Find the point (,) on the curve y = \sqrt x that is closest to the point (3,0).

[To do this, first find the distance function between (,) and (3,0) and minimize it.]

Answer:

(x,y) = (\frac{5}{2},\frac{\sqrt{10}}{2}})

Step-by-step explanation:

y = \sqrt x can be represented as: (x,y)

Substitute \sqrt x for y

(x,y) = (x,\sqrt x)

So, next:

Calculate the distance between (x,\sqrt x) and (3,0)

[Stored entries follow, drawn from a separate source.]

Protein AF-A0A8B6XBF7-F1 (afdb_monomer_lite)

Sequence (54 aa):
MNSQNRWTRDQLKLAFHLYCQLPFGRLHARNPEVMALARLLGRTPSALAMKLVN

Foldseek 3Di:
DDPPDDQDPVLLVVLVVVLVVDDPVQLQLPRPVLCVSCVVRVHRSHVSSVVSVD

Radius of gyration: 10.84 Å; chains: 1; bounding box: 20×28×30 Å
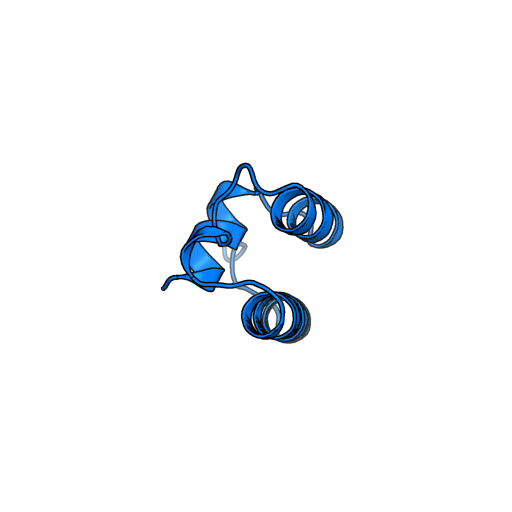
Secondary structure (DSSP, 8-state):
-----PPPHHHHHHHHHHHHHS-GGG-STT-HHHHHHHHHTT--HHHHHHHHH-

Structure (mmCIF, N/CA/C/O backbone):
data_AF-A0A8B6XBF7-F1
#
_entry.id   AF-A0A8B6XBF7-F1
#
loop_
_atom_site.group_PDB
_atom_site.id
_atom_site.type_symbol
_atom_site.label_atom_id
_atom_site.label_alt_id
_atom_site.label_comp_id
_atom_site.label_asym_id
_atom_site.label_entity_id
_atom_site.label_seq_id
_atom_site.pdbx_PDB_ins_code
_atom_site.Cartn_x
_atom_site.Cartn_y
_atom_site.Cartn_z
_atom_site.occupancy
_atom_site.B_iso_or_equiv
_atom_site.auth_seq_id
_atom_site.auth_comp_id
_atom_site.auth_asym_id
_atom_site.auth_atom_id
_atom_site.pdbx_PDB_model_num
ATOM 1 N N . MET A 1 1 ? -4.371 17.950 20.333 1.00 38.94 1 MET A N 1
ATOM 2 C CA . MET A 1 1 ? -3.401 16.834 20.222 1.00 38.94 1 MET A CA 1
ATOM 3 C C . MET A 1 1 ? -4.037 15.760 19.343 1.00 38.94 1 MET A C 1
ATOM 5 O O . MET A 1 1 ? -4.926 15.060 19.804 1.00 38.94 1 MET A O 1
ATOM 9 N N . ASN A 1 2 ? -3.712 15.732 18.044 1.00 45.78 2 ASN A N 1
ATOM 10 C CA . ASN A 1 2 ? -4.475 14.971 17.042 1.00 45.78 2 ASN A CA 1
ATOM 11 C C . ASN A 1 2 ? -4.156 13.470 17.062 1.00 45.78 2 ASN A C 1
ATOM 13 O O . ASN A 1 2 ? -3.118 13.031 16.579 1.00 45.78 2 ASN A O 1
ATOM 17 N N . SER A 1 3 ? -5.110 12.676 17.537 1.00 57.41 3 SER A N 1
ATOM 18 C CA . SER A 1 3 ? -5.073 11.209 17.605 1.00 57.41 3 SER A CA 1
ATOM 19 C C . SER A 1 3 ? -5.297 10.470 16.267 1.00 57.41 3 SER A C 1
ATOM 21 O O . SER A 1 3 ? -5.681 9.304 16.281 1.00 57.41 3 SER A O 1
ATOM 23 N N . GLN A 1 4 ? -5.116 11.091 15.098 1.00 59.94 4 GLN A N 1
ATOM 24 C CA . GLN A 1 4 ? -5.845 10.677 13.883 1.00 59.94 4 GLN A CA 1
ATOM 25 C C . GLN A 1 4 ? -4.947 10.324 12.683 1.00 59.94 4 GLN A C 1
ATOM 27 O O . GLN A 1 4 ? -5.043 10.933 11.626 1.00 59.94 4 GLN A O 1
ATOM 32 N N . ASN A 1 5 ? -4.074 9.318 12.817 1.00 71.50 5 ASN A N 1
ATOM 33 C CA . ASN A 1 5 ? -3.494 8.652 11.634 1.00 71.50 5 ASN A CA 1
ATOM 34 C C . ASN A 1 5 ? -3.280 7.137 11.810 1.00 71.50 5 ASN A C 1
ATOM 36 O O . ASN A 1 5 ? -2.559 6.518 11.026 1.00 71.50 5 ASN A O 1
ATOM 40 N N . ARG A 1 6 ? -3.897 6.514 12.824 1.00 89.81 6 ARG A N 1
ATOM 41 C CA . ARG A 1 6 ? -3.773 5.066 13.061 1.00 89.81 6 ARG A CA 1
ATOM 42 C C . ARG A 1 6 ? -4.454 4.283 11.942 1.00 89.81 6 ARG A C 1
ATOM 44 O O . ARG A 1 6 ? -5.497 4.695 11.445 1.00 89.81 6 ARG A O 1
ATOM 51 N N . TRP A 1 7 ? -3.845 3.180 11.528 1.00 94.50 7 TRP A N 1
ATOM 52 C CA . TRP A 1 7 ? -4.453 2.248 10.582 1.00 94.50 7 TRP A CA 1
ATOM 53 C C . TRP A 1 7 ? -5.589 1.496 11.270 1.00 94.50 7 TRP A C 1
ATOM 55 O O . TRP A 1 7 ? -5.403 0.977 12.371 1.00 94.50 7 TRP A O 1
ATOM 65 N N . THR A 1 8 ? -6.761 1.436 10.640 1.00 96.00 8 THR A N 1
ATOM 66 C CA . THR A 1 8 ? -7.847 0.589 11.144 1.00 96.00 8 THR A CA 1
ATOM 67 C C . THR A 1 8 ? -7.558 -0.876 10.826 1.00 96.00 8 THR A C 1
ATOM 69 O O . THR A 1 8 ? -6.785 -1.195 9.919 1.00 96.00 8 THR A O 1
ATOM 72 N N . ARG A 1 9 ? -8.204 -1.793 11.552 1.00 96.19 9 ARG A N 1
ATOM 73 C CA . ARG A 1 9 ? -8.045 -3.233 11.315 1.00 96.19 9 ARG A CA 1
ATOM 74 C C . ARG A 1 9 ? -8.389 -3.621 9.875 1.00 96.19 9 ARG A C 1
ATOM 76 O O . ARG A 1 9 ? -7.691 -4.443 9.292 1.00 96.19 9 ARG A O 1
ATOM 83 N N . ASP A 1 10 ? -9.421 -3.021 9.295 1.00 97.25 10 ASP A N 1
ATOM 84 C CA . ASP A 1 10 ? -9.837 -3.345 7.929 1.00 97.25 10 ASP A CA 1
ATOM 85 C C . ASP A 1 10 ? -8.909 -2.727 6.879 1.00 97.25 10 ASP A C 1
ATOM 87 O O . ASP A 1 10 ? -8.583 -3.395 5.899 1.00 97.25 10 ASP A O 1
ATOM 91 N N . GLN A 1 11 ? -8.366 -1.527 7.128 1.00 97.31 11 GLN A N 1
ATOM 92 C CA . GLN A 1 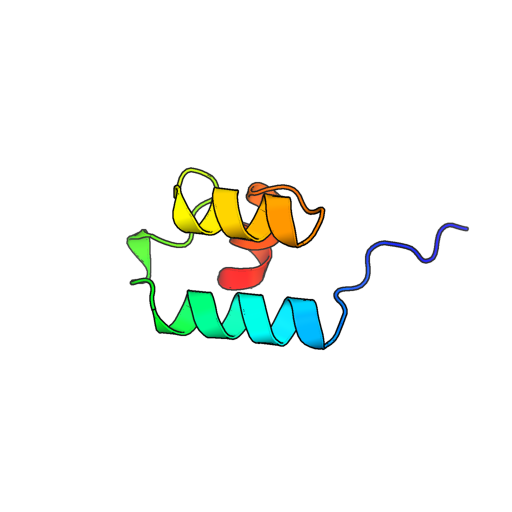11 ? -7.294 -0.971 6.293 1.00 97.31 11 GLN A CA 1
ATOM 93 C C . GLN A 1 11 ? -6.064 -1.895 6.278 1.00 97.31 11 GLN A C 1
ATOM 95 O O . GLN A 1 11 ? -5.471 -2.103 5.223 1.00 97.31 11 GLN A O 1
ATOM 100 N N . LEU A 1 12 ? -5.700 -2.485 7.424 1.00 97.25 12 LEU A N 1
ATOM 101 C CA . LEU A 1 12 ? -4.589 -3.439 7.513 1.00 97.25 12 LEU A CA 1
ATOM 102 C C . LEU A 1 12 ? -4.878 -4.746 6.773 1.00 97.25 12 LEU A C 1
ATOM 104 O O . LEU A 1 12 ? -4.005 -5.230 6.063 1.00 97.25 12 LEU A O 1
ATOM 108 N N . LYS A 1 13 ? -6.089 -5.302 6.898 1.00 98.12 13 LYS A N 1
ATOM 109 C CA . LYS A 1 13 ? -6.479 -6.511 6.152 1.00 98.12 13 LYS A CA 1
ATOM 110 C C . LYS A 1 13 ? -6.400 -6.288 4.644 1.00 98.12 13 LYS A C 1
ATOM 112 O O . LYS A 1 13 ? -5.867 -7.135 3.941 1.00 98.12 13 LYS A O 1
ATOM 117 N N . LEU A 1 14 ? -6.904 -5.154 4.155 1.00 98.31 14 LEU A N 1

Distance is calculated as:

d = \sqrt{(x_1-x_2)^2 + (y_1 - y_2)^2}

So:

d = \sqrt{(x-3)^2 + (\sqrt x - 0)^2}

d = \sqrt{(x-3)^2 + (\sqrt x)^2}

Evaluate all exponents

d = \sqrt{x^2 - 6x +9 + x}

Rewrite as:

d = \sqrt{x^2 + x- 6x +9 }

d = \sqrt{x^2 - 5x +9 }

Differentiate using chain rule:

Let

u = x^2 - 5x +9

\frac{du}{dx} = 2x - 5

So:

d = \sqrt u

d = u^\frac{1}{2}

\frac{dd}{du} = \frac{1}{2}u^{-\frac{1}{2}}

Chain Rule:

d' = \frac{du}{dx} * \frac{dd}{du}

d' = (2x-5) * \frac{1}{2}u^{-\frac{1}{2}}

d' = (2x - 5) * \frac{1}{2u^{\frac{1}{2}}}

d' = \frac{2x - 5}{2\sqrt u}

Substitute: u = x^2 - 5x +9

d' = \frac{2x - 5}{2\sqrt{x^2 - 5x + 9}}

Next, is to minimize (by equating d' to 0)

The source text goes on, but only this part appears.